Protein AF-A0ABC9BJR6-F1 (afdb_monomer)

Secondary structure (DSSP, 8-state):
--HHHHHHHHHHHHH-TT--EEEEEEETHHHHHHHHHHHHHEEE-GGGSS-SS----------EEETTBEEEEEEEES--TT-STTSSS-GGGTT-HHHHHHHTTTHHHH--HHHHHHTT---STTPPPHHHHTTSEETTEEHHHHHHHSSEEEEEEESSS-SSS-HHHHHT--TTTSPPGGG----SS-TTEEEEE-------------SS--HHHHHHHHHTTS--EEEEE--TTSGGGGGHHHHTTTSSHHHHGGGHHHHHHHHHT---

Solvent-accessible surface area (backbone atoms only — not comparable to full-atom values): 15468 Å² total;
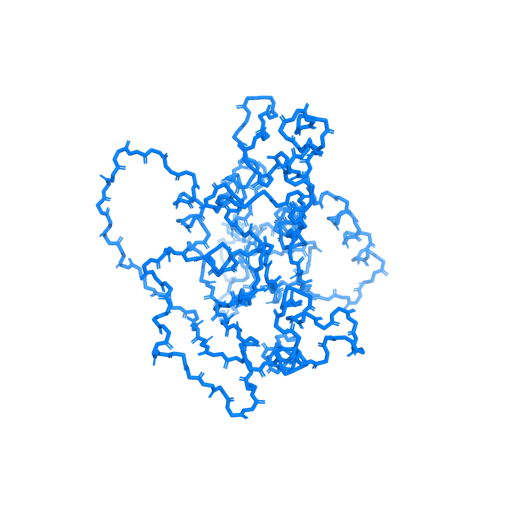 per-residue (Å²): 125,22,61,70,58,33,54,49,51,50,53,53,49,72,75,37,84,84,67,58,66,44,68,49,77,28,51,29,72,41,30,59,30,47,52,43,16,41,18,73,32,42,41,75,54,68,67,84,80,75,58,98,67,88,78,97,67,96,63,79,81,66,64,30,28,45,68,88,15,47,36,34,34,41,37,28,36,38,15,44,76,51,38,44,72,90,48,100,58,72,64,91,52,69,73,47,78,79,54,65,83,61,35,81,87,44,47,83,79,66,56,45,77,67,49,26,40,39,56,60,62,35,66,65,92,84,41,75,25,57,63,69,50,55,24,35,65,53,91,96,35,37,22,38,60,33,60,55,29,27,75,39,39,37,24,33,11,35,71,48,60,28,76,66,33,50,36,44,27,16,45,68,49,52,83,86,71,52,79,56,78,90,70,55,50,64,38,90,88,26,69,39,40,24,45,76,44,68,64,64,92,73,92,78,79,89,73,84,86,68,97,66,94,49,72,54,58,51,32,42,60,34,52,61,78,38,69,49,28,31,37,32,31,42,41,85,88,46,93,49,21,86,46,28,72,46,15,60,72,34,74,45,61,94,74,11,53,86,17,48,43,53,47,48,55,50,58,79,67,55,71,130

Sequence (272 aa):
MGERLANEVLSVVQQRTGVKKISFVAHSLGGLVARYAIGRLYEPNNRNMSSAGKSRDGVENLEGLIAGLEPMNFITFASPHLGSSGNKQLPFLCGLPFLERRASETAHLIVGRTGKHLFLTDNDDGRRPLLLRMVDDSGDLQFRSALRSFKRRVAYANANFDHMVGWRTSSIRRQHELPKHRLLVRDEKYPHIVYVEKEVTNNNETEARTNVYDPEEEMIRGLTQVPWERVDVSFQKSSQRLVAHNTIQVKSYWLNSDGADVINHMMDNFIV

InterPro domains:
  IPR007751 Domain of unknown function DUF676, lipase-like [PF05057] (1-169)
  IPR029058 Alpha/Beta hydrolase fold [G3DSA:3.40.50.1820] (1-260)
  IPR029058 Alpha/Beta hydrolase fold [SSF53474] (8-192)
  IPR044294 Lipase-like [PTHR12482] (1-268)

pLDDT: mean 79.79, std 20.38, range [33.16, 98.62]

Radius of gyration: 19.59 Å; Cα contacts (8 Å, |Δi|>4): 458; chains: 1; bounding box: 51×49×60 Å

Mean predicted aligned error: 10.08 Å

Nearest PDB structures (foldseek):
  2hih-assembly1_A  TM=3.660E-01  e=6.376E-02  Staphylococcus hyicus
  5ce5-assembly1_A  TM=3.638E-01  e=7.171E-02  Geobacillus thermocatenulatus
  9clr-assembly1_A  TM=4.215E-01  e=5.292E-01  Hevea brasiliensis
  9clr-assembly2_B  TM=4.699E-01  e=1.525E+00  Hevea brasiliensis
  8sni-assembly2_B  TM=3.286E-01  e=4.437E-01  Hevea brasiliensis

Organism: NCBI:txid240449

Structure (mmCIF, N/CA/C/O backbone):
data_AF-A0ABC9BJR6-F1
#
_entry.id   AF-A0ABC9BJR6-F1
#
loop_
_atom_site.group_PDB
_atom_site.id
_atom_site.type_symbol
_atom_site.label_atom_id
_atom_site.label_alt_id
_atom_site.label_comp_id
_atom_site.label_asym_id
_atom_site.label_entity_id
_atom_site.label_seq_id
_atom_site.pdbx_PDB_ins_code
_atom_site.Cartn_x
_atom_site.Cartn_y
_atom_site.Cartn_z
_atom_site.occupancy
_atom_site.B_iso_or_equiv
_atom_site.auth_seq_id
_atom_site.auth_comp_id
_atom_site.auth_asym_id
_atom_site.auth_atom_id
_atom_site.pdbx_PDB_model_num
ATOM 1 N N . MET A 1 1 ? -1.722 15.882 5.722 1.00 72.44 1 MET A N 1
ATOM 2 C CA . MET A 1 1 ? -2.001 14.855 4.681 1.00 72.44 1 MET A CA 1
ATOM 3 C C . MET A 1 1 ? -2.963 13.837 5.304 1.00 72.44 1 MET A C 1
ATOM 5 O O . MET A 1 1 ? -2.920 13.757 6.510 1.00 72.44 1 MET A O 1
ATOM 9 N N . GLY A 1 2 ? -3.872 13.151 4.596 1.00 84.75 2 GLY A N 1
ATOM 10 C CA . GLY A 1 2 ? -4.676 12.039 5.170 1.00 84.75 2 GLY A CA 1
ATOM 11 C C . GLY A 1 2 ? -5.944 12.354 5.988 1.00 84.75 2 GLY A C 1
ATOM 12 O O . GLY A 1 2 ? -6.841 11.520 6.006 1.00 84.75 2 GLY A O 1
ATOM 13 N N . GLU A 1 3 ? -6.091 13.548 6.570 1.00 90.25 3 GLU A N 1
ATOM 14 C CA . GLU A 1 3 ? -7.256 13.902 7.416 1.00 90.25 3 GLU A CA 1
ATOM 15 C C . GLU A 1 3 ? -8.616 13.660 6.758 1.00 90.25 3 GLU A C 1
ATOM 17 O O . GLU A 1 3 ? -9.513 13.048 7.328 1.00 90.25 3 GLU A O 1
ATOM 22 N N . ARG A 1 4 ? -8.751 14.119 5.511 1.00 93.44 4 ARG A N 1
ATOM 23 C CA . ARG A 1 4 ? -9.997 13.984 4.756 1.00 93.44 4 ARG A CA 1
ATOM 24 C C . ARG A 1 4 ? -10.370 12.517 4.538 1.00 93.44 4 ARG A C 1
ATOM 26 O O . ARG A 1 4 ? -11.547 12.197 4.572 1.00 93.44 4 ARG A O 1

# # # # # # #

▶ _TASK DETAILS_
Show every line of the listing that includes the word "Hevea".

▶ _WRITTEN SOLUTION_
  9clr-assembly1_A  TM=4.215E-01  e=5.292E-01  Hevea brasiliensis
  9clr-assembly2_B  TM=4.699E-01  e=1.525E+00  Hevea brasiliensis
  8sni-assembly2_B  TM=3.286E-01  e=4.437E-01  Hevea brasiliensis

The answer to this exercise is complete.